--- START ---

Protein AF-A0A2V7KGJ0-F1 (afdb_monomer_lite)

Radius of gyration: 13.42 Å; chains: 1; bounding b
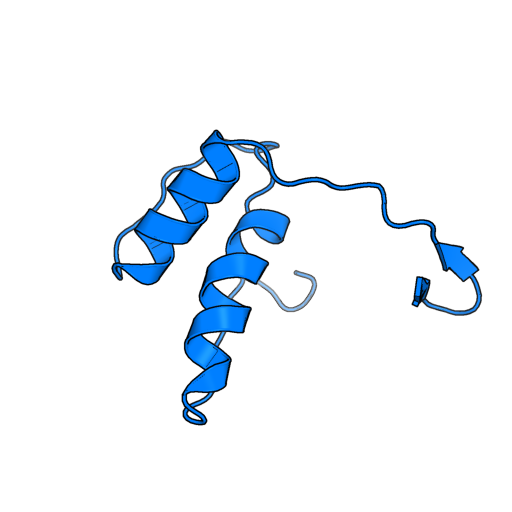ox: 29×30×33 Å

Foldseek 3Di:
DQDPNDDDDDDDDQDPLLVVLLVCVLVVHDRDDDPPNPPVVSVCNSQVVVVVVVPHDDDDDPDPVD

Sequence (66 aa):
MVVTAHTLKWDMVPYDVQLIGGIVLHQGKIAEMATGEGKTLVATLPLYLNALAGRGAHLVTVNNYL

Secondary structure (DSSP, 8-state):
-EETTEEPPP--PPPHHHHHHHHHHHTT------TTS-HHHHHHHHHHHHHTTSS------SSTT-

Structure (mmCIF, N/CA/C/O backbone):
data_AF-A0A2V7KGJ0-F1
#
_entry.id   AF-A0A2V7KGJ0-F1
#
loop_
_atom_site.group_PDB
_atom_site.id
_atom_site.type_symbol
_atom_site.label_atom_id
_atom_site.label_alt_id
_atom_site.label_comp_id
_atom_site.label_asym_id
_atom_site.label_entity_id
_atom_site.label_seq_id
_atom_site.pdbx_PDB_ins_code
_atom_site.Cartn_x
_atom_site.Cartn_y
_atom_site.Cartn_z
_atom_site.occupancy
_atom_site.B_iso_or_equiv
_atom_site.auth_seq_id
_atom_site.auth_comp_id
_atom_site.auth_asym_id
_atom_site.auth_atom_id
_atom_site.pdbx_PDB_model_num
ATOM 1 N N . MET A 1 1 ? -12.897 1.305 -17.076 1.00 66.19 1 MET A N 1
ATOM 2 C CA . MET A 1 1 ? -13.379 2.439 -16.256 1.00 66.19 1 MET A CA 1
ATOM 3 C C . MET A 1 1 ? -13.225 3.705 -17.080 1.00 66.19 1 MET A C 1
ATOM 5 O O . MET A 1 1 ? -12.221 3.826 -17.773 1.00 66.19 1 MET A O 1
ATOM 9 N N . VAL A 1 2 ? -14.210 4.606 -17.069 1.00 71.94 2 VAL A N 1
ATOM 10 C CA . VAL A 1 2 ? -14.065 5.899 -17.754 1.00 71.94 2 VAL A CA 1
ATOM 11 C C . VAL A 1 2 ? -13.328 6.846 -16.815 1.00 71.94 2 VAL A C 1
ATOM 13 O O . VAL A 1 2 ? -13.813 7.121 -15.722 1.00 71.94 2 VAL A O 1
ATOM 16 N N . VAL A 1 3 ? -12.156 7.316 -17.231 1.00 72.88 3 VAL A N 1
ATOM 17 C CA . VAL A 1 3 ? -11.381 8.344 -16.526 1.00 72.88 3 VAL A CA 1
ATOM 18 C C . VAL A 1 3 ? -11.202 9.492 -17.506 1.00 72.88 3 VAL A C 1
ATOM 20 O O . VAL A 1 3 ? -10.766 9.261
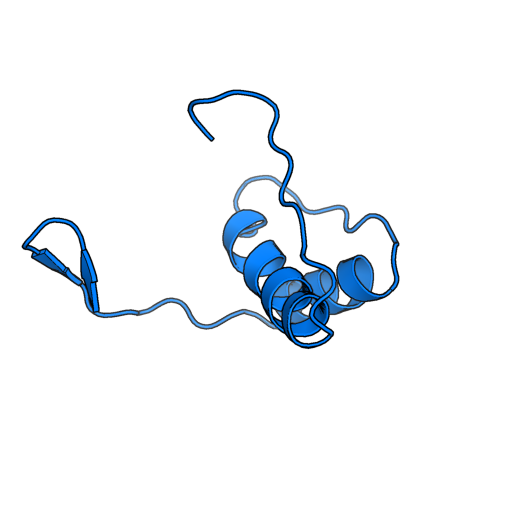 -18.631 1.00 72.88 3 VAL A O 1
ATOM 23 N N . THR A 1 4 ? -11.612 10.704 -17.117 1.00 76.50 4 THR A N 1
ATOM 24 C CA . THR A 1 4 ? -11.478 11.927 -17.939 1.00 76.50 4 THR A CA 1
ATOM 25 C C . THR A 1 4 ? -11.918 11.737 -19.400 1.00 76.50 4 THR A C 1
ATOM 27 O O . THR A 1 4 ? -11.152 11.995 -20.319 1.00 76.50 4 THR A O 1
ATOM 30 N N . ALA A 1 5 ? -13.136 11.226 -19.619 1.00 78.12 5 ALA A N 1
ATOM 31 C CA . ALA A 1 5 ? -13.716 10.953 -20.946 1.00 78.12 5 ALA A CA 1
ATOM 32 C C . ALA A 1 5 ? -12.976 9.916 -21.825 1.00 78.12 5 ALA A C 1
ATOM 34 O O . ALA A 1 5 ? -13.384 9.673 -22.960 1.00 78.12 5 ALA A O 1
ATOM 35 N N . HIS A 1 6 ? -11.958 9.232 -21.298 1.00 75.44 6 HIS A N 1
ATOM 36 C CA . HIS A 1 6 ? -11.286 8.121 -21.964 1.00 75.44 6 HIS A CA 1
ATOM 37 C C . HIS A 1 6 ? -11.686 6.788 -21.329 1.00 75.44 6 HIS A C 1
ATOM 39 O O . HIS A 1 6 ? -11.708 6.629 -20.105 1.00 75.44 6 HIS A O 1
ATOM 45 
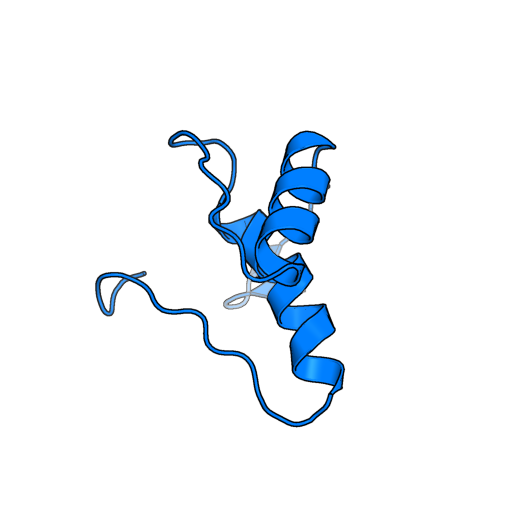N N . THR A 1 7 ? -12.001 5.801 -22.170 1.00 82.62 7 THR A N 1
ATOM 46 C CA . THR A 1 7 ? -12.246 4.433 -21.704 1.00 82.62 7 THR A CA 1
ATOM 47 C C . THR A 1 7 ? -10.903 3.756 -21.484 1.00 82.62 7 THR A C 1
ATOM 49 O O . THR A 1 7 ? -10.250 3.339 -22.436 1.00 82.62 7 THR A O 1
ATOM 52 N N . LEU A 1 8 ? -10.492 3.645 -20.223 1.00 80.25 8 LEU A N 1
ATOM 53 C CA . LEU A 1 8 ? -9.288 2.916 -19.847 1.00 80.25 8 LEU A CA 1
ATOM 54 C C . LEU A 1 8 ? -9.663 1.488 -19.456 1.00 80.25 8 LEU A C 1
ATOM 56 O O . LEU A 1 8 ? -10.523 1.259 -18.589 1.00 80.25 8 LEU A O 1
ATOM 60 N N . LYS A 1 9 ? -9.015 0.517 -20.101 1.00 82.06 9 LYS A N 1
ATOM 61 C CA . LYS A 1 9 ? -9.040 -0.872 -19.650 1.00 82.06 9 LYS A CA 1
ATOM 62 C C . LYS A 1 9 ? -8.118 -0.975 -18.437 1.00 82.06 9 LYS A C 1
ATOM 64 O O . LYS A 1 9 ? -6.962 -0.575 -18.503 1.00 82.06 9 LYS A O 1
ATOM 69 N N . TRP A 1 10 ? -8.654 -1.468 -17.327 1.00 83.69 10 TRP A N 1
ATOM 70 C CA . TRP A 1 10 ? -7.832 -1.798 -16.172 1.00 83.69 10 TRP A CA 1
ATOM 71 C C . TRP A 1 10 ? -6.997 -3.029 -16.509 1.00 83.69 10 TRP A C 1
ATOM 73 O O . TRP A 1 10 ? -7.563 -4.050 -16.897 1.00 83.69 10 TRP A O 1
ATOM 83 N N . ASP A 1 11 ? -5.681 -2.915 -16.372 1.00 84.88 11 ASP A N 1
ATOM 84 C CA . ASP A 1 11 ? -4.738 -3.989 -16.711 1.00 84.88 11 ASP A CA 1
ATOM 85 C C . ASP A 1 11 ? -3.668 -4.187 -15.624 1.00 84.88 11 ASP A C 1
ATOM 87 O O . ASP A 1 11 ? -2.609 -4.753 -15.861 1.00 84.88 11 ASP A O 1
ATOM 91 N N . MET A 1 12 ? -3.931 -3.693 -14.408 1.00 90.31 12 MET A N 1
ATOM 92 C CA . MET A 1 12 ? -3.015 -3.824 -13.274 1.00 90.31 12 MET A CA 1
ATOM 93 C C . MET A 1 12 ? -3.525 -4.890 -12.306 1.00 90.31 12 MET A C 1
ATOM 95 O O . MET A 1 12 ? -4.469 -4.667 -11.548 1.00 90.31 12 MET A O 1
ATOM 99 N N . VAL A 1 13 ? -2.896 -6.059 -12.322 1.00 94.38 13 VAL A N 1
ATOM 100 C CA . VAL A 1 13 ? -3.121 -7.108 -11.323 1.00 94.38 13 VAL A CA 1
ATOM 101 C C . VAL A 1 13 ? -2.020 -6.997 -10.267 1.00 94.38 13 VAL A C 1
ATOM 103 O O . VAL A 1 13 ? -0.850 -6.949 -10.652 1.00 94.38 13 VAL A O 1
ATOM 106 N N . PRO A 1 14 ? -2.350 -6.925 -8.962 1.00 96.62 14 PRO A N 1
ATOM 107 C CA . PRO A 1 14 ? -1.330 -6.896 -7.924 1.00 96.62 14 PRO A CA 1
ATOM 108 C C . PRO A 1 14 ? -0.427 -8.129 -7.986 1.00 96.62 14 PRO A C 1
ATOM 110 O O . PRO A 1 14 ? -0.917 -9.255 -8.042 1.00 96.62 14 PRO A O 1
ATOM 113 N N . TYR A 1 15 ? 0.884 -7.914 -7.936 1.00 97.62 15 TYR A N 1
ATOM 114 C CA . TYR A 1 15 ? 1.854 -8.994 -7.755 1.00 97.62 15 TYR A CA 1
ATOM 115 C C . TYR A 1 15 ? 1.891 -9.457 -6.292 1.00 97.62 15 TYR A C 1
ATOM 117 O O . TYR A 1 15 ? 1.530 -8.708 -5.383 1.00 97.62 15 TYR A O 1
ATOM 125 N N . ASP A 1 16 ? 2.419 -10.653 -6.036 1.00 98.06 16 ASP A N 1
ATOM 126 C CA . ASP A 1 16 ? 2.491 -11.223 -4.681 1.00 98.06 16 ASP A CA 1
ATOM 127 C C . ASP A 1 16 ? 3.214 -10.303 -3.688 1.00 98.06 16 ASP A C 1
ATOM 129 O O . ASP A 1 16 ? 2.746 -10.082 -2.572 1.00 98.06 16 ASP A O 1
ATOM 133 N N . VAL A 1 17 ? 4.313 -9.674 -4.115 1.00 97.75 17 VAL A N 1
ATOM 134 C CA . VAL A 1 17 ? 5.058 -8.707 -3.288 1.00 97.75 17 VAL A CA 1
ATOM 135 C C . VAL A 1 17 ? 4.212 -7.489 -2.906 1.00 97.75 17 VAL A C 1
ATOM 137 O O . VAL A 1 17 ? 4.369 -6.932 -1.821 1.00 97.75 17 VAL A O 1
ATOM 140 N N . GLN A 1 18 ? 3.261 -7.104 -3.758 1.00 98.50 18 GLN A N 1
ATOM 141 C CA . GLN 
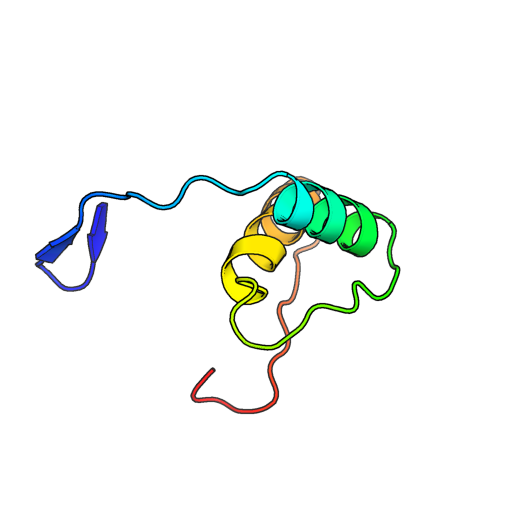A 1 18 ? 2.344 -5.996 -3.499 1.00 98.50 18 GLN A CA 1
ATOM 142 C C . GLN A 1 18 ? 1.239 -6.399 -2.519 1.00 98.50 18 GLN A C 1
ATOM 144 O O . GLN A 1 18 ? 0.862 -5.597 -1.663 1.00 98.50 18 GLN A O 1
ATOM 149 N N . LEU A 1 19 ? 0.767 -7.649 -2.586 1.00 98.38 19 LEU A N 1
ATOM 150 C CA . LEU A 1 19 ? -0.144 -8.214 -1.587 1.00 98.38 19 LEU A CA 1
ATOM 151 C C . LEU A 1 19 ? 0.526 -8.268 -0.209 1.00 98.38 19 LEU A C 1
ATOM 153 O O . LEU A 1 19 ? -0.069 -7.838 0.780 1.00 98.38 19 LEU A O 1
ATOM 157 N N . ILE A 1 20 ? 1.783 -8.717 -0.150 1.00 98.31 20 ILE A N 1
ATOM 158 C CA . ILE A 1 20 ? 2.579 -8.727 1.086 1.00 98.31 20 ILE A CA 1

--- END ---

Exercise directions: The response must hold only the lines above from the line with "ATOM 115 C C" through the line with "ATOM 125 N N", each copied exactly, both ends kept.

Your response:
ATOM 115 C C . TYR A 1 15 ? 1.891 -9.457 -6.292 1.00 97.62 15 TYR A C 1
ATOM 117 O O . TYR A 1 15 ? 1.530 -8.708 -5.383 1.00 97.62 15 TYR A O 1
ATOM 125 N N . ASP A 1 16 ? 2.419 -10.653 -6.036 1.00 98.06 16 ASP A N 1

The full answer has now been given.